Googling help generally resulted in more and better examples. Blender nerds tend to prefix every explanation by declaring how easy X is, which I'm less convinced has to do with ease and more to do with presenting their massive E-nis for praise and adulation. But that's how the open source community works, where there isn't a financial incentive there's a posturing incentive. Net result, lots of help in varying shades of pedantic.

Both:
So full of options, good luck finding anything. Taking this class showed me lots of things I didn't know even existed and technique I hadn't thought of. Not bad for a weekend class.

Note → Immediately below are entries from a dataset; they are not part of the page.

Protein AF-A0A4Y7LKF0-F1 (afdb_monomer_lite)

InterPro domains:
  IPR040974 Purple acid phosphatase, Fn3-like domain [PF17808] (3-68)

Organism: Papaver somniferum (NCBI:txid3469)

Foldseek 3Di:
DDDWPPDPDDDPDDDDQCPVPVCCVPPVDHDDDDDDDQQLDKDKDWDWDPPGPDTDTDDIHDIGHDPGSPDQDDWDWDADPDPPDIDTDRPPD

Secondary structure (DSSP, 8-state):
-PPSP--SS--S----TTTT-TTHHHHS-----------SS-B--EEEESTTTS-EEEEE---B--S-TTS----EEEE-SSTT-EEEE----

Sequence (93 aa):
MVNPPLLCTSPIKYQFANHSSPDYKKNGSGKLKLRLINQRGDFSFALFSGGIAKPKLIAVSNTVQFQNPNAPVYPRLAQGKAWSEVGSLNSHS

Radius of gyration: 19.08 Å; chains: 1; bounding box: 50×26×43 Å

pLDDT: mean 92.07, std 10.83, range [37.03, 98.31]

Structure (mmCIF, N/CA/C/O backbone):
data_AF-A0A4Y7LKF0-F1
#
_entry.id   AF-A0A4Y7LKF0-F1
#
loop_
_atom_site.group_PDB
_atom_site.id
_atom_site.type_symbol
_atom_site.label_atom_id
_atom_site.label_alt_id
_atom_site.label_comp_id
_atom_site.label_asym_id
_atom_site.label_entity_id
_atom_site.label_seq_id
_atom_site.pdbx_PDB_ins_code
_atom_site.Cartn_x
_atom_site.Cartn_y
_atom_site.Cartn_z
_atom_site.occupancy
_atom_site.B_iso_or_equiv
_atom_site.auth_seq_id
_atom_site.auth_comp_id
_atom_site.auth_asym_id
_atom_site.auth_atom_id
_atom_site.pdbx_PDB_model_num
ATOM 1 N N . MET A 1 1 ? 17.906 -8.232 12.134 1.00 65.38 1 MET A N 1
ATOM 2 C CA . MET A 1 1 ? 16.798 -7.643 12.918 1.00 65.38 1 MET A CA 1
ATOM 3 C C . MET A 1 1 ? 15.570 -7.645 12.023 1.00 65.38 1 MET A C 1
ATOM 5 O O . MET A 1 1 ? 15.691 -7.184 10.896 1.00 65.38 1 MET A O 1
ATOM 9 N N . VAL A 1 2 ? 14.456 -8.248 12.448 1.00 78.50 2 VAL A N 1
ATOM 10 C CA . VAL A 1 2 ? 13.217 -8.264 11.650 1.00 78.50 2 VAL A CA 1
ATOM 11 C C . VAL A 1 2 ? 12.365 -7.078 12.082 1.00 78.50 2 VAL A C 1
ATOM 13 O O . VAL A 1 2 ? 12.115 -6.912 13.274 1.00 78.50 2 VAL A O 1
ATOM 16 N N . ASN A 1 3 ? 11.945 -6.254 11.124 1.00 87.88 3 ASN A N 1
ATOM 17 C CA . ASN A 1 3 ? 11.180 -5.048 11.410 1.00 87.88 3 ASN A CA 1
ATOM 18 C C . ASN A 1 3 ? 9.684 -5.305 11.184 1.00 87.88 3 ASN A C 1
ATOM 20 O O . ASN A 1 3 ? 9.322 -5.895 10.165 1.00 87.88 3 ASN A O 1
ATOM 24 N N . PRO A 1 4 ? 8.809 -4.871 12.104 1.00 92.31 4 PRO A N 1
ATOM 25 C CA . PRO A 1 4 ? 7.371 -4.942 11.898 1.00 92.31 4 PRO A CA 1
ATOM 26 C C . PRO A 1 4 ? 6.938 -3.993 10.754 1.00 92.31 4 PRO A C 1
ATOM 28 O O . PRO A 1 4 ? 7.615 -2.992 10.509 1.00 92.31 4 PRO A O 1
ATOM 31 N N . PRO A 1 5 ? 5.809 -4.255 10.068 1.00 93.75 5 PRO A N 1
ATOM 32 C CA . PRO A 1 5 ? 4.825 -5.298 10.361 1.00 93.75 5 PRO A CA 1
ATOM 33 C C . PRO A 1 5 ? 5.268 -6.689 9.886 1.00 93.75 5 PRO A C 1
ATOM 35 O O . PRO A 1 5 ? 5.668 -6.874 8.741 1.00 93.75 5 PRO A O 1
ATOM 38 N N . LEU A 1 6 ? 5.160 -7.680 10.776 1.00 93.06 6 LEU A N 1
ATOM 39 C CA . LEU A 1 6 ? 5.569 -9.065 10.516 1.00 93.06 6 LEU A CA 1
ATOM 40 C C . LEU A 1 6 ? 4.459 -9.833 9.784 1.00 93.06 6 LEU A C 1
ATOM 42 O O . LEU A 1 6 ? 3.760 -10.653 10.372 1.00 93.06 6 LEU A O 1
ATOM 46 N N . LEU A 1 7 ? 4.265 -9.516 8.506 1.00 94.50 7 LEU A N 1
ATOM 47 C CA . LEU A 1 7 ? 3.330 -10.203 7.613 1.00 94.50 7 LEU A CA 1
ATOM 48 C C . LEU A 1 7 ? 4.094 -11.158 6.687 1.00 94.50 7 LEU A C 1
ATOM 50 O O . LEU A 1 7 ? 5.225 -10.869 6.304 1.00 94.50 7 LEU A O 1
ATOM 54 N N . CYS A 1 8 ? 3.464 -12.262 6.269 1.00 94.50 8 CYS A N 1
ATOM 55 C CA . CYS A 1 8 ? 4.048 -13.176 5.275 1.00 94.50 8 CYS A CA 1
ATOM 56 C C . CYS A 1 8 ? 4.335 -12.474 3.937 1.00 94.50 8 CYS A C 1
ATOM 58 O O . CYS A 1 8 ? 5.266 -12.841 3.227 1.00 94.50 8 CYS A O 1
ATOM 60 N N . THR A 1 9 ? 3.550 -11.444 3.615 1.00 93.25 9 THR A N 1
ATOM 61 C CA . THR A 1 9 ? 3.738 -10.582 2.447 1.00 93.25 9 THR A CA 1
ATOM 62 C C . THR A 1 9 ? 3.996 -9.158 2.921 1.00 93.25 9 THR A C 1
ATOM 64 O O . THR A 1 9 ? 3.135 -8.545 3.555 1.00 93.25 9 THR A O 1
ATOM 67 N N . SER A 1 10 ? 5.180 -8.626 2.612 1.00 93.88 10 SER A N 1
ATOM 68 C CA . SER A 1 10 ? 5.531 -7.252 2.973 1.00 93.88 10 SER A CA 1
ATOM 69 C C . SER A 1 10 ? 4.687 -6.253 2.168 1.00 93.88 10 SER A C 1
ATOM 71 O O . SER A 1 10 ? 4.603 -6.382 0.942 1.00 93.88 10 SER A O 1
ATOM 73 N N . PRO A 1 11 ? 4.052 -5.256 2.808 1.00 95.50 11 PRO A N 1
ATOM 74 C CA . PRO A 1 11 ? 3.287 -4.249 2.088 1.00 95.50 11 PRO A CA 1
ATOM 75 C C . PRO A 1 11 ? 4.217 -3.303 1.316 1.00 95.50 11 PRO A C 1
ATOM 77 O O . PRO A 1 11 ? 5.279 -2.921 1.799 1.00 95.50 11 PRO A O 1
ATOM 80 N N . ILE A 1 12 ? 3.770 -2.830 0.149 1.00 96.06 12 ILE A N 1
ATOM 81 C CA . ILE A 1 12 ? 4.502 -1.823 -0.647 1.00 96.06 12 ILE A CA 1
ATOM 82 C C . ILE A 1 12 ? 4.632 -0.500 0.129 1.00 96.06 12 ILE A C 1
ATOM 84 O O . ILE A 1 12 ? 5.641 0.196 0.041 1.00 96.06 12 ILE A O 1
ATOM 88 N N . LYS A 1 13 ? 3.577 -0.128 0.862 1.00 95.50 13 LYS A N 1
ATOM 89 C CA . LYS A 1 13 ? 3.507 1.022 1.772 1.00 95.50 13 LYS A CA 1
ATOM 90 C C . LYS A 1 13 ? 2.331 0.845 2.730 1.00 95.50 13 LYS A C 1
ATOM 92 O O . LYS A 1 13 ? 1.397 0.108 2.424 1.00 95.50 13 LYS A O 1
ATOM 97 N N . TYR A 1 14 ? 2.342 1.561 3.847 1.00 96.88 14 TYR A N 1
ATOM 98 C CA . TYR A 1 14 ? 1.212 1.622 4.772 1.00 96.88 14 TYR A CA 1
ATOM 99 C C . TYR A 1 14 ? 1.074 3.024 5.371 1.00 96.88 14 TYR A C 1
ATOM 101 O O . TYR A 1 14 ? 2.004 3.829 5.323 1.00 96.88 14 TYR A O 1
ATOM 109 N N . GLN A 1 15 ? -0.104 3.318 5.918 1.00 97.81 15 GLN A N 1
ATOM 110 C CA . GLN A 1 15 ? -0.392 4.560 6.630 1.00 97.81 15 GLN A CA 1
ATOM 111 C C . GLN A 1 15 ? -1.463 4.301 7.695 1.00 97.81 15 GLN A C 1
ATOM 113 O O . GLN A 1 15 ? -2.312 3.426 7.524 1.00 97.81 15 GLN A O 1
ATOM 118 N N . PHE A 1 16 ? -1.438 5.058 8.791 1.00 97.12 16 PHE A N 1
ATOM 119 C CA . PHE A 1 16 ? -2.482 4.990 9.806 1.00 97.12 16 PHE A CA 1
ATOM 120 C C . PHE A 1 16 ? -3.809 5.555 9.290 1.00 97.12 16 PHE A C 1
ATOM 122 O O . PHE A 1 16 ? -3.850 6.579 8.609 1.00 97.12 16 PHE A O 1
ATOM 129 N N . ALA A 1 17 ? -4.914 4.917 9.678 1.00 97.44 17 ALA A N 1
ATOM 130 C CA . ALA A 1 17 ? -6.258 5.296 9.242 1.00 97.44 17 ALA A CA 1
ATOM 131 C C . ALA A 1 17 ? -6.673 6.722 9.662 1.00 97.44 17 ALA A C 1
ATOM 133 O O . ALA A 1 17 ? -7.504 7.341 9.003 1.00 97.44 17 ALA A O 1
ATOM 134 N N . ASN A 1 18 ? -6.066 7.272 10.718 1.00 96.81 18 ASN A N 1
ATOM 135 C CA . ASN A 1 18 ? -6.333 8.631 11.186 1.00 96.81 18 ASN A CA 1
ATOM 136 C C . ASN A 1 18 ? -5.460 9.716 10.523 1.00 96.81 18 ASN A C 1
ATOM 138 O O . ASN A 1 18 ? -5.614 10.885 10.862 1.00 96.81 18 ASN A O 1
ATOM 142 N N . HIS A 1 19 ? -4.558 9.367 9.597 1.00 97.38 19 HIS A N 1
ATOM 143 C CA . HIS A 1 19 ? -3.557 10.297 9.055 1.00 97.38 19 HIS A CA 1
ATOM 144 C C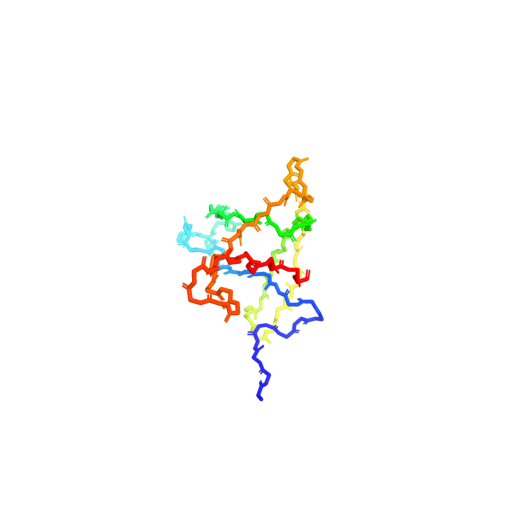 . HIS A 1 19 ? -4.160 11.559 8.416 1.00 97.38 19 HIS A C 1
ATOM 146 O O . HIS A 1 19 ? -3.725 12.664 8.719 1.00 97.38 19 HIS A O 1
ATOM 152 N N . SER A 1 20 ? -5.183 11.405 7.572 1.00 96.56 20 SER A N 1
ATOM 153 C CA . SER A 1 20 ? -5.963 12.516 6.997 1.00 96.56 20 SER A CA 1
ATOM 154 C C . SER A 1 20 ? -7.393 12.573 7.540 1.00 96.56 20 SER A C 1
ATOM 156 O O . SER A 1 20 ? -8.263 13.227 6.972 1.00 96.56 20 SER A O 1
ATOM 158 N N . SER A 1 21 ? -7.670 11.852 8.625 1.00 97.44 21 SER A N 1
ATOM 159 C CA . SER A 1 21 ? -8.990 11.784 9.259 1.00 97.44 21 SER A CA 1
ATOM 160 C C . SER A 1 21 ? -8.811 11.758 10.782 1.00 97.44 21 SER A C 1
ATOM 162 O O . SER A 1 21 ? -8.887 10.687 11.384 1.00 97.44 21 SER A O 1
ATOM 164 N N . PRO A 1 22 ? -8.534 12.913 11.423 1.00 96.00 22 PRO A N 1
ATOM 165 C CA . PRO A 1 22 ? -8.182 12.974 12.846 1.00 96.00 22 PRO A CA 1
ATOM 166 C C . PRO A 1 22 ? -9.233 12.345 13.771 1.00 96.00 22 PRO A C 1
ATOM 168 O O . PRO A 1 22 ? -8.886 11.675 14.744 1.00 96.00 22 PRO A O 1
ATOM 171 N N . ASP A 1 23 ? -10.515 12.482 13.423 1.00 97.25 23 ASP A N 1
ATOM 172 C CA . ASP A 1 23 ? -11.638 11.924 14.183 1.00 97.25 23 ASP A CA 1
ATOM 173 C C . ASP A 1 23 ? -11.933 10.442 13.892 1.00 97.25 23 ASP A C 1
ATOM 175 O O . ASP A 1 23 ? -12.886 9.903 14.452 1.00 97.25 23 ASP A O 1
ATOM 179 N N . TYR A 1 24 ? -11.098 9.746 13.104 1.00 97.25 24 TYR A N 1
ATOM 180 C CA . TYR A 1 24 ? -11.251 8.311 12.807 1.00 97.25 24 TYR A CA 1
ATOM 181 C C . TYR A 1 24 ? -11.447 7.465 14.073 1.00 97.25 24 TYR A C 1
ATOM 183 O O . TYR A 1 24 ? -12.245 6.533 14.098 1.00 97.25 24 TYR A O 1
ATOM 191 N N . LYS A 1 25 ? -10.746 7.809 15.164 1.00 95.00 25 LYS A N 1
ATOM 192 C CA . LYS A 1 25 ? -10.877 7.105 16.450 1.00 95.00 25 LYS A CA 1
ATOM 193 C C . LYS A 1 25 ? -12.265 7.242 17.087 1.00 95.00 25 LYS A C 1
ATOM 195 O O . LYS A 1 25 ? -12.624 6.389 17.887 1.00 95.00 25 LYS A O 1
ATOM 200 N N . LYS A 1 26 ? -13.009 8.307 16.774 1.00 97.25 26 LYS A N 1
ATOM 201 C CA . LYS A 1 26 ? -14.350 8.570 17.316 1.00 97.25 26 LYS A CA 1
ATOM 202 C C . LYS A 1 26 ? -15.445 7.987 16.427 1.00 97.25 26 LYS A C 1
ATOM 204 O O . LYS A 1 26 ? -16.404 7.433 16.941 1.00 97.25 26 LYS A O 1
ATOM 209 N N . ASN A 1 27 ? -15.314 8.131 15.107 1.00 96.25 27 ASN A N 1
ATOM 210 C CA . ASN A 1 27 ? -16.382 7.807 14.155 1.00 96.25 27 ASN A CA 1
ATOM 211 C C . ASN A 1 27 ? -16.163 6.493 13.379 1.00 96.25 27 ASN A C 1
ATOM 213 O O . ASN A 1 27 ? -17.070 6.053 12.679 1.00 96.25 27 ASN A O 1
ATOM 217 N N . GLY A 1 28 ? -14.971 5.889 13.453 1.00 96.06 28 GLY A N 1
ATOM 218 C CA . GLY A 1 28 ? -14.618 4.687 12.691 1.00 96.06 28 GLY A CA 1
ATOM 219 C C . GLY A 1 28 ? -14.558 4.888 11.172 1.00 96.06 28 GLY A C 1
ATOM 220 O O . GLY A 1 28 ? -14.549 3.909 10.431 1.00 96.06 28 GLY A O 1
ATOM 221 N N . SER A 1 29 ? -14.528 6.135 10.692 1.00 97.19 29 SER A N 1
ATOM 222 C CA . SER A 1 29 ? -14.603 6.487 9.275 1.00 97.19 29 SER A CA 1
ATOM 223 C C . SER A 1 29 ? -13.478 7.435 8.879 1.00 97.19 29 SER A C 1
ATOM 225 O O . SER A 1 29 ? -13.160 8.403 9.571 1.00 97.19 29 SER A O 1
ATOM 227 N N . GLY A 1 30 ? -12.844 7.149 7.747 1.00 96.19 30 GLY A N 1
ATOM 228 C CA . GLY A 1 30 ? -11.716 7.925 7.261 1.00 96.19 30 GLY A CA 1
ATOM 229 C C . GLY A 1 30 ? -11.447 7.685 5.789 1.00 96.19 30 GLY A C 1
ATOM 230 O O . GLY A 1 30 ? -11.969 6.753 5.177 1.00 96.19 30 GLY A O 1
ATOM 231 N N . LYS A 1 31 ? -10.627 8.557 5.209 1.00 97.00 31 LYS A N 1
ATOM 232 C CA . LYS A 1 31 ? -10.187 8.460 3.815 1.00 97.00 31 LYS A CA 1
ATOM 233 C C . LYS A 1 31 ? -8.697 8.739 3.741 1.00 97.00 31 LYS A C 1
ATOM 235 O O . LYS A 1 31 ? -8.208 9.634 4.424 1.00 97.00 31 LYS A O 1
ATOM 240 N N . LEU A 1 32 ? -8.001 8.007 2.875 1.00 97.44 32 LEU A N 1
ATOM 241 C CA . LEU A 1 32 ? -6.590 8.211 2.551 1.00 97.44 32 LEU A CA 1
ATOM 242 C C . LEU A 1 32 ? -6.448 8.444 1.047 1.00 97.44 32 LEU A C 1
ATOM 244 O O . LEU A 1 32 ? -7.055 7.735 0.245 1.00 97.44 32 LEU A O 1
ATOM 248 N N . LYS A 1 33 ? -5.616 9.413 0.659 1.00 97.62 33 LYS A N 1
ATOM 249 C CA . LYS A 1 33 ? -5.212 9.618 -0.735 1.00 97.62 33 LYS A CA 1
ATOM 250 C C . LYS A 1 33 ? -3.801 9.077 -0.919 1.00 97.62 33 LYS A C 1
ATOM 252 O O . LYS A 1 33 ? -2.849 9.621 -0.367 1.00 97.62 33 LYS A O 1
ATOM 257 N N . LEU A 1 34 ? -3.668 8.008 -1.695 1.00 96.69 34 LEU A N 1
ATOM 258 C CA . LEU A 1 34 ? -2.390 7.350 -1.956 1.00 96.69 34 LEU A CA 1
ATOM 259 C C . LEU A 1 34 ? -2.018 7.507 -3.429 1.00 96.69 34 LEU A C 1
ATOM 261 O O . LEU A 1 34 ? -2.836 7.267 -4.312 1.00 96.69 34 LEU A O 1
ATOM 265 N N . ARG A 1 35 ? -0.764 7.884 -3.697 1.00 96.81 35 ARG A N 1
ATOM 266 C CA . ARG A 1 35 ? -0.198 7.847 -5.050 1.00 96.81 35 ARG A CA 1
ATOM 267 C C . ARG A 1 35 ? 0.472 6.494 -5.273 1.00 96.81 35 ARG A C 1
ATOM 269 O O . ARG A 1 35 ? 1.432 6.145 -4.571 1.00 96.81 35 ARG A O 1
ATOM 276 N N . LEU A 1 36 ? -0.057 5.735 -6.224 1.00 96.25 36 LEU A N 1
ATOM 277 C CA . LEU A 1 36 ? 0.511 4.467 -6.672 1.00 96.25 36 LEU A CA 1
ATOM 278 C C . LEU A 1 36 ? 1.466 4.708 -7.843 1.00 96.25 36 LEU A C 1
ATOM 280 O O . LEU A 1 36 ? 1.342 5.703 -8.554 1.00 96.25 36 LEU A O 1
ATOM 284 N N . ILE A 1 37 ? 2.411 3.793 -8.025 1.00 96.81 37 ILE A N 1
ATOM 285 C CA . ILE A 1 37 ? 3.320 3.762 -9.171 1.00 96.81 37 ILE A CA 1
ATOM 286 C C . ILE A 1 37 ? 3.142 2.422 -9.882 1.00 96.81 37 ILE A C 1
ATOM 288 O O . ILE A 1 37 ? 2.874 1.418 -9.222 1.00 96.81 37 ILE A O 1
ATOM 292 N N . ASN A 1 38 ? 3.255 2.399 -11.208 1.00 95.56 38 ASN A N 1
ATOM 293 C CA . ASN A 1 38 ? 3.107 1.160 -11.961 1.00 95.56 38 ASN A CA 1
ATOM 294 C C . ASN A 1 38 ? 4.361 0.297 -11.791 1.00 95.56 38 ASN A C 1
ATOM 296 O O . ASN A 1 38 ? 5.448 0.725 -12.169 1.00 95.56 38 ASN A O 1
ATOM 300 N N . GLN A 1 39 ? 4.212 -0.888 -11.210 1.00 93.06 39 GLN A N 1
ATOM 301 C CA . GLN A 1 39 ? 5.304 -1.836 -10.982 1.00 93.06 39 GLN A CA 1
ATOM 302 C C . GLN A 1 39 ? 4.873 -3.268 -11.333 1.00 93.06 39 GLN A C 1
ATOM 304 O O . GLN A 1 39 ? 5.187 -4.207 -10.609 1.00 93.06 39 GLN A O 1
ATOM 309 N N . ARG A 1 40 ? 4.135 -3.415 -12.446 1.00 88.56 40 ARG A N 1
ATOM 310 C CA . ARG A 1 40 ? 3.669 -4.684 -13.046 1.00 88.56 40 ARG A CA 1
ATOM 311 C C . ARG A 1 40 ? 2.547 -5.430 -12.312 1.00 88.56 40 ARG A C 1
ATOM 313 O O . ARG A 1 40 ? 1.768 -6.106 -12.972 1.00 88.56 40 ARG A O 1
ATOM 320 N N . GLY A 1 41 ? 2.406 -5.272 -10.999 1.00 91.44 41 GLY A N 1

Other observation on financial vs social incentives:
A large firm will want pro-paid for dev tools same reason it will want certified staff. Efficiency in standardisation and contracts signed in eloquent legalese for more effective lawsuits should it come to that.
Yes, a significant part of that 4 grand price tag is the cost of lawsuits. (And later learned Mental Ray rendering, which is irrelevant to Blue Mars.)
Smalltime operators may be less worried about suing and more about just getting the job done efficiently and cheaply. Blender will do just fine for a lone gun contractor or developer with no intention of hopping into standardised employment or expanding operations into the realm of Large. For the lone gun, things like Maya or Illustrator or Max or Photoshop are merely marketing points and might as well be classified as an advertising expense for all the difference I can see between the capabilities between them and open source alternatives.

I will probably be buying Flash Pro, though, so brace yourself, as soon as I jump on a wagon it means there's a strong chance it's headed off a cliff over shark infested seas, on waterskis.